§ Task to complete
Nothing outside the range below should be printed. Output exactly the lines from the line with "ATOM 46 C C" to the line with "ATOM 53 N N", both included.
### Raw data
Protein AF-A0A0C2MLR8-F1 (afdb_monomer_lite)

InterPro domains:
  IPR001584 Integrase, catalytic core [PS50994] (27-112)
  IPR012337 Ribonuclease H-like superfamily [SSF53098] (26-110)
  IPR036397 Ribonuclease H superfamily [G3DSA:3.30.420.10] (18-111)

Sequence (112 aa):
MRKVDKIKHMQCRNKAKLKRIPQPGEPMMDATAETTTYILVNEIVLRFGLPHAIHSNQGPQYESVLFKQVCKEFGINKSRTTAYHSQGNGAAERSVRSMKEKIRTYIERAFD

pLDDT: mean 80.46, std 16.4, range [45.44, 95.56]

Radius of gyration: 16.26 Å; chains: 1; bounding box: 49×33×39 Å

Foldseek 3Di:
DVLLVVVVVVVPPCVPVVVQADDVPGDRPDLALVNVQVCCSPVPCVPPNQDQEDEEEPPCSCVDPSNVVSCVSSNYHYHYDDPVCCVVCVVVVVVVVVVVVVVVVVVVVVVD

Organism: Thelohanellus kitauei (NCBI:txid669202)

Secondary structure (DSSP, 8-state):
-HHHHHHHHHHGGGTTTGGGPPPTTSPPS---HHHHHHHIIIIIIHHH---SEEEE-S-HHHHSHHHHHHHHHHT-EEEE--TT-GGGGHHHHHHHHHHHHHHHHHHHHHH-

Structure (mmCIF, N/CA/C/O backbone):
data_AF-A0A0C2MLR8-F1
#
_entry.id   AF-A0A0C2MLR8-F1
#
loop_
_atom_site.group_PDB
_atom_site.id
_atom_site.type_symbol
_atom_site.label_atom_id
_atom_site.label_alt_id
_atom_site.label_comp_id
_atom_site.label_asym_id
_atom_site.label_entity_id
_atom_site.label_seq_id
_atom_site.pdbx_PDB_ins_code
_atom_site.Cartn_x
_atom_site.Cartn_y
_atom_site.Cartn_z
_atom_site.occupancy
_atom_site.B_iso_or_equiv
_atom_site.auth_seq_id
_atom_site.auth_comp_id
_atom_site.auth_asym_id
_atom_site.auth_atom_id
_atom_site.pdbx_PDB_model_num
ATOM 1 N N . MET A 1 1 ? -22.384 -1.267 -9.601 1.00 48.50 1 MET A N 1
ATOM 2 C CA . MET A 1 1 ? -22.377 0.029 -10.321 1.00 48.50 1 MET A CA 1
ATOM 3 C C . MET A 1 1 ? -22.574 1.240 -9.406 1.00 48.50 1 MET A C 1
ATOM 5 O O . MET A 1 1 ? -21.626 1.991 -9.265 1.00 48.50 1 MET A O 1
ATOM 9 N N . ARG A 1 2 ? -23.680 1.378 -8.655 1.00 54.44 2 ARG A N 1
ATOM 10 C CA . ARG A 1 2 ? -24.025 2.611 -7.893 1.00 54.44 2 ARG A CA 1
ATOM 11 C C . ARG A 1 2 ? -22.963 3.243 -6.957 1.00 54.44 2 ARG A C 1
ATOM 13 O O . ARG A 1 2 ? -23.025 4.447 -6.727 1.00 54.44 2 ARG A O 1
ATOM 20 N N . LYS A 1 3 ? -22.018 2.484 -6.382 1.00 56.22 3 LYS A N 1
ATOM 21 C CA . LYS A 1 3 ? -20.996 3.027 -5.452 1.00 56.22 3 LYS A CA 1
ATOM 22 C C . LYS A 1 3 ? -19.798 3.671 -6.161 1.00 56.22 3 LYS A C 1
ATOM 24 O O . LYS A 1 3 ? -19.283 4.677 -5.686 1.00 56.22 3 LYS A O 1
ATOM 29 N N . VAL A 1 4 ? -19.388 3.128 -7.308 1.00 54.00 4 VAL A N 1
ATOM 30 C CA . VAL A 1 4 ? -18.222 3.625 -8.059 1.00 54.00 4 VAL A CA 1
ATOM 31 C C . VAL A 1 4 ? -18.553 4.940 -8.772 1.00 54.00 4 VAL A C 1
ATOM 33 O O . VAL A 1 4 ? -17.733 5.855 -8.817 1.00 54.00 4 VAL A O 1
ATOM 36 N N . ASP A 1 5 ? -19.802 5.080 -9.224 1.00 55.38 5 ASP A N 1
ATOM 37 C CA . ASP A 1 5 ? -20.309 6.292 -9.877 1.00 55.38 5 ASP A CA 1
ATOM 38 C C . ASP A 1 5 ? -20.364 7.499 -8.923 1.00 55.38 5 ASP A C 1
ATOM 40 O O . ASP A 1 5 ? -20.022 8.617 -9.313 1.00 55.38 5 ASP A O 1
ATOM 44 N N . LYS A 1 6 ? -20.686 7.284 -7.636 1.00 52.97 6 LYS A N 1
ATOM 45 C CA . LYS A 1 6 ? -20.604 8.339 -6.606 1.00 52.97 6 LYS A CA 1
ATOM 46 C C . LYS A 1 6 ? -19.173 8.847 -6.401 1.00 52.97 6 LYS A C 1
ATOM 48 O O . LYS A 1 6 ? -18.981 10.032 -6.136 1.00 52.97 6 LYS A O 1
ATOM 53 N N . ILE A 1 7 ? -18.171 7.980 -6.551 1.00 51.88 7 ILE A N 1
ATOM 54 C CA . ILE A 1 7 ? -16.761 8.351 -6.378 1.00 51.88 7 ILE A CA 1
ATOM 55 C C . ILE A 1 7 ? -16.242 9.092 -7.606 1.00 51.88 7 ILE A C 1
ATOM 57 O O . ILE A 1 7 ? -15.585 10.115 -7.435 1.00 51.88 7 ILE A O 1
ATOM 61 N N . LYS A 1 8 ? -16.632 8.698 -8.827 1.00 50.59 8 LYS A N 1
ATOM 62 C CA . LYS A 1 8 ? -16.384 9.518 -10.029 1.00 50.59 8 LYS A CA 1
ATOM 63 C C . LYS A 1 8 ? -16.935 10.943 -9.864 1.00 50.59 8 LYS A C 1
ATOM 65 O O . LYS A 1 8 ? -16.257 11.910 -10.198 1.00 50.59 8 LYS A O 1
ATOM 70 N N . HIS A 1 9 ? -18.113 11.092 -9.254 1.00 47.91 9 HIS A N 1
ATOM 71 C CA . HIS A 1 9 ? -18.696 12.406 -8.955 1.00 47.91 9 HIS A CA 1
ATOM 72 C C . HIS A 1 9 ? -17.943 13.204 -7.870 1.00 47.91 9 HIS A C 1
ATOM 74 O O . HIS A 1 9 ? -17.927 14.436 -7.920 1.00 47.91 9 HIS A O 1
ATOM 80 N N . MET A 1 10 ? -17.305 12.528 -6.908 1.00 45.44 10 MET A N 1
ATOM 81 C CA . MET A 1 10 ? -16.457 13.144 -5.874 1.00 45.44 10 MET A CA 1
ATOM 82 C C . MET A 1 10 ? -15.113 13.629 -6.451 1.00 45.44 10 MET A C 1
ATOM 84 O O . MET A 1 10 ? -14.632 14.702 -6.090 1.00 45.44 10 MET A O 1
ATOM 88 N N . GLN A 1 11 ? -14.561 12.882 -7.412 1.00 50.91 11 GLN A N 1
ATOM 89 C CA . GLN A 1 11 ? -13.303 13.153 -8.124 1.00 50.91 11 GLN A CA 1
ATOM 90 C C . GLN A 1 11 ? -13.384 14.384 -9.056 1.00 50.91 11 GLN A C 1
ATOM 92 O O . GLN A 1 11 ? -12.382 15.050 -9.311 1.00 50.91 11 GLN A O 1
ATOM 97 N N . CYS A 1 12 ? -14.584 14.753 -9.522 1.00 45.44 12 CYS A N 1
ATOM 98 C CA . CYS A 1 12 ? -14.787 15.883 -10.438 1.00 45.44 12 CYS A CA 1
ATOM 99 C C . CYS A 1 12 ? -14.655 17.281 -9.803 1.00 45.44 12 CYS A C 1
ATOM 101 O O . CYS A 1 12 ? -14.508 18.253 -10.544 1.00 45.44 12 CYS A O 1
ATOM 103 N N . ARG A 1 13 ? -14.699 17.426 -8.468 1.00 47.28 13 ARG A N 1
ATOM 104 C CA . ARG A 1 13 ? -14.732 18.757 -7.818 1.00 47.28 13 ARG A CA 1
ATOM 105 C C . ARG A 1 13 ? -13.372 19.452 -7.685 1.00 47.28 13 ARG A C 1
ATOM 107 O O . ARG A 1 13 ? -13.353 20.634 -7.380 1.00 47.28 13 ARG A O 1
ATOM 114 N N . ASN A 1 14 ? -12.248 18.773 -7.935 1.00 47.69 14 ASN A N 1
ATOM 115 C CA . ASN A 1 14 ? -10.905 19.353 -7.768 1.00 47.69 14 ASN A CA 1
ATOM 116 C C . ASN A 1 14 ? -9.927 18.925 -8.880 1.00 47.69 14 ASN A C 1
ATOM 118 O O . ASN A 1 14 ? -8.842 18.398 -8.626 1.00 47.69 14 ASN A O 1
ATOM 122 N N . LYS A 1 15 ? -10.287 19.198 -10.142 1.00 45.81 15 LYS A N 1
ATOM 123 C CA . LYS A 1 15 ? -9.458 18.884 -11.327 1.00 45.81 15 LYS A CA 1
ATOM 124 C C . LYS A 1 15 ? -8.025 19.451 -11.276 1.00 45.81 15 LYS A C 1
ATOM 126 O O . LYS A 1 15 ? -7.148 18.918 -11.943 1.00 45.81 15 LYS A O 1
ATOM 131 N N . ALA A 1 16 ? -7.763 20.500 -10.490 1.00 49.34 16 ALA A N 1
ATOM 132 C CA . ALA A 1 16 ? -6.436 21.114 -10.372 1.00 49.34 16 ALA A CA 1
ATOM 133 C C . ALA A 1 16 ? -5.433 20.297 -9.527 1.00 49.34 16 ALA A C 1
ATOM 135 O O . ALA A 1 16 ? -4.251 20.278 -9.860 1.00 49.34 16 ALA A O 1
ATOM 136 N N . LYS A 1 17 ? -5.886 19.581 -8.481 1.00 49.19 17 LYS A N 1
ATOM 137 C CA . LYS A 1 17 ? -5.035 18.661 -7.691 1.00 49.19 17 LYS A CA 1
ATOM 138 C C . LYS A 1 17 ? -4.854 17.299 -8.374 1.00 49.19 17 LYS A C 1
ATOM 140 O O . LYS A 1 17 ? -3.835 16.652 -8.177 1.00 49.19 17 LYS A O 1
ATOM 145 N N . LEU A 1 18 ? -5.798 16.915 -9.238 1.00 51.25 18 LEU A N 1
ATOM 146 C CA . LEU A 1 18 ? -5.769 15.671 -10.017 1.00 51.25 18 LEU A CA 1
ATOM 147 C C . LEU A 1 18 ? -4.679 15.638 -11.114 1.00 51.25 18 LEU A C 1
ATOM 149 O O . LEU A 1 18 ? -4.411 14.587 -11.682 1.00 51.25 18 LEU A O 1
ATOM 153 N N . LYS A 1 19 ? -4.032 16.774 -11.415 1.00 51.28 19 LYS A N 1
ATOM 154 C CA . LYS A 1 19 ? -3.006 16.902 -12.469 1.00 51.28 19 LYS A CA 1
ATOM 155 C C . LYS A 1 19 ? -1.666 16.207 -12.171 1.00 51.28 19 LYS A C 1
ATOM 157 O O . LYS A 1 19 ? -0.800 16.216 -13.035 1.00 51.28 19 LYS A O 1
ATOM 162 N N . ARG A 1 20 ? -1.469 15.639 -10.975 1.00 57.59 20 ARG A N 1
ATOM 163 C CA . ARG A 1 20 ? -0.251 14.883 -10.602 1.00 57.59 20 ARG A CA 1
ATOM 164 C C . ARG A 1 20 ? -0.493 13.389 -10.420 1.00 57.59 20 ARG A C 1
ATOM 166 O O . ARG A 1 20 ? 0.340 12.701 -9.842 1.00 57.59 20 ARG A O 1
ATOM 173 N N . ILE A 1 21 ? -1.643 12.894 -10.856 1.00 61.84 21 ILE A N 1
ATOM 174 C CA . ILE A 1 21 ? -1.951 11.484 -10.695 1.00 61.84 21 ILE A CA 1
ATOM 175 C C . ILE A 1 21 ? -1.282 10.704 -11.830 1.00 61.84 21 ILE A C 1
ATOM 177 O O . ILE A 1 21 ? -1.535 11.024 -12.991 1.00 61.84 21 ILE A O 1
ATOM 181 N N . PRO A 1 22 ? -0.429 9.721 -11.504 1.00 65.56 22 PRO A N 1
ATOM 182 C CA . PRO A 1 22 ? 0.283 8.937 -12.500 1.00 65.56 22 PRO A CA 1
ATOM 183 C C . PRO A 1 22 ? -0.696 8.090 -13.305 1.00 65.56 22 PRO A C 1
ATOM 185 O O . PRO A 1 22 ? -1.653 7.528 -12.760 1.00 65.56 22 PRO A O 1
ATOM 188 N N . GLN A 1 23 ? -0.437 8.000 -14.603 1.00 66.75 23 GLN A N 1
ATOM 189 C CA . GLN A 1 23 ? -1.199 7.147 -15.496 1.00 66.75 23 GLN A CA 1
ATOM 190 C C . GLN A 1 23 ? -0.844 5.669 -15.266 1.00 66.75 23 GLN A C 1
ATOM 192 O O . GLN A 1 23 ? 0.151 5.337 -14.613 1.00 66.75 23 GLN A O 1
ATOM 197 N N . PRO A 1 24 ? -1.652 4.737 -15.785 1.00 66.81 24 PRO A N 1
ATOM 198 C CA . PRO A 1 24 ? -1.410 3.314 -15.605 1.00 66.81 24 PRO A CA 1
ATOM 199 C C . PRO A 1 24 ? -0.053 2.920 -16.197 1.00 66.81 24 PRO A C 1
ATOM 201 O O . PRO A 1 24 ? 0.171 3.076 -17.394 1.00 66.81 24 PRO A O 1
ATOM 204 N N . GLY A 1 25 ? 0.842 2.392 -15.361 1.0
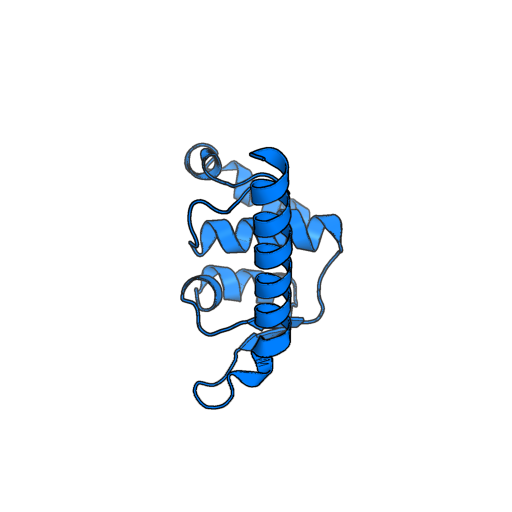0 68.62 25 GLY A N 1
ATOM 205 C CA . GLY A 1 25 ? 2.208 2.038 -15.763 1.00 68.62 25 GLY A CA 1
ATOM 206 C C . GLY A 1 25 ? 3.239 3.155 -15.574 1.00 68.62 25 GLY A C 1
ATOM 207 O O . GLY A 1 25 ? 4.428 2.899 -15.746 1.00 68.62 25 GLY A O 1
ATOM 208 N N . GLU A 1 26 ? 2.823 4.353 -15.161 1.00 77.00 26 GLU A N 1
ATOM 209 C CA . GLU A 1 26 ? 3.735 5.428 -14.776 1.00 77.00 26 GLU A CA 1
ATOM 210 C C . GLU A 1 26 ? 4.122 5.333 -13.290 1.00 77.00 26 GLU A C 1
ATOM 212 O O . GLU A 1 26 ? 3.321 4.906 -12.449 1.00 77.00 26 GLU A O 1
ATOM 217 N N . PRO A 1 27 ? 5.354 5.736 -12.929 1.00 80.50 27 PRO A N 1
ATOM 218 C CA . PRO A 1 27 ? 5.769 5.796 -11.537 1.00 80.50 27 PRO A CA 1
ATOM 219 C C . PRO A 1 27 ? 4.980 6.861 -10.767 1.00 80.50 27 PRO A C 1
ATOM 221 O O . PRO A 1 27 ? 4.710 7.954 -11.262 1.00 80.50 27 PRO A O 1
ATOM 224 N N . MET A 1 28 ? 4.661 6.561 -9.508 1.00 81.69 28 MET A N 1
ATOM 225 C CA . MET A 1 28 ? 4.065 7.540 -8.602 1.00 81.69 28 MET A CA 1
ATOM 226 C C . MET A 1 28 ? 5.097 8.602 -8.214 1.00 81.69 28 MET A C 1
ATOM 228 O O . MET A 1 28 ? 6.140 8.274 -7.651 1.00 81.69 28 MET A O 1
ATOM 232 N N . MET A 1 29 ? 4.781 9.872 -8.475 1.00 78.62 29 MET A N 1
ATOM 233 C CA . MET A 1 29 ? 5.609 11.014 -8.061 1.00 78.62 29 MET A CA 1
ATOM 234 C C . MET A 1 29 ? 5.490 11.311 -6.558 1.00 78.62 29 MET A C 1
ATOM 236 O O . MET A 1 29 ? 6.426 11.823 -5.948 1.00 78.62 29 MET A O 1
ATOM 240 N N . ASP A 1 30 ? 4.345 10.983 -5.952 1.00 83.38 30 ASP A N 1
ATOM 241 C CA . ASP A 1 30 ? 4.081 11.123 -4.523 1.00 83.38 30 ASP A CA 1
ATOM 242 C C . ASP A 1 30 ? 3.309 9.915 -3.977 1.00 83.38 30 ASP A C 1
ATOM 244 O O . ASP A 1 30 ? 2.525 9.278 -4.679 1.00 83.38 30 ASP A O 1
ATOM 248 N N . ALA A 1 31 ? 3.528 9.609 -2.699 1.00 85.69 31 ALA A N 1
ATOM 249 C CA . ALA A 1 31 ? 2.848 8.537 -1.978 1.00 85.69 31 ALA A CA 1
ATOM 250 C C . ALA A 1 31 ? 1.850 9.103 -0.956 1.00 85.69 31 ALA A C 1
######
§ Exercise result
ATOM 46 C C . LYS A 1 6 ? -19.173 8.847 -6.401 1.00 52.97 6 LYS A C 1
ATOM 48 O O . LYS A 1 6 ? -18.981 10.032 -6.136 1.00 52.97 6 LYS A O 1
ATOM 53 N N . ILE A 1 7 ? -18.171 7.980 -6.551 1.00 51.88 7 ILE A N 1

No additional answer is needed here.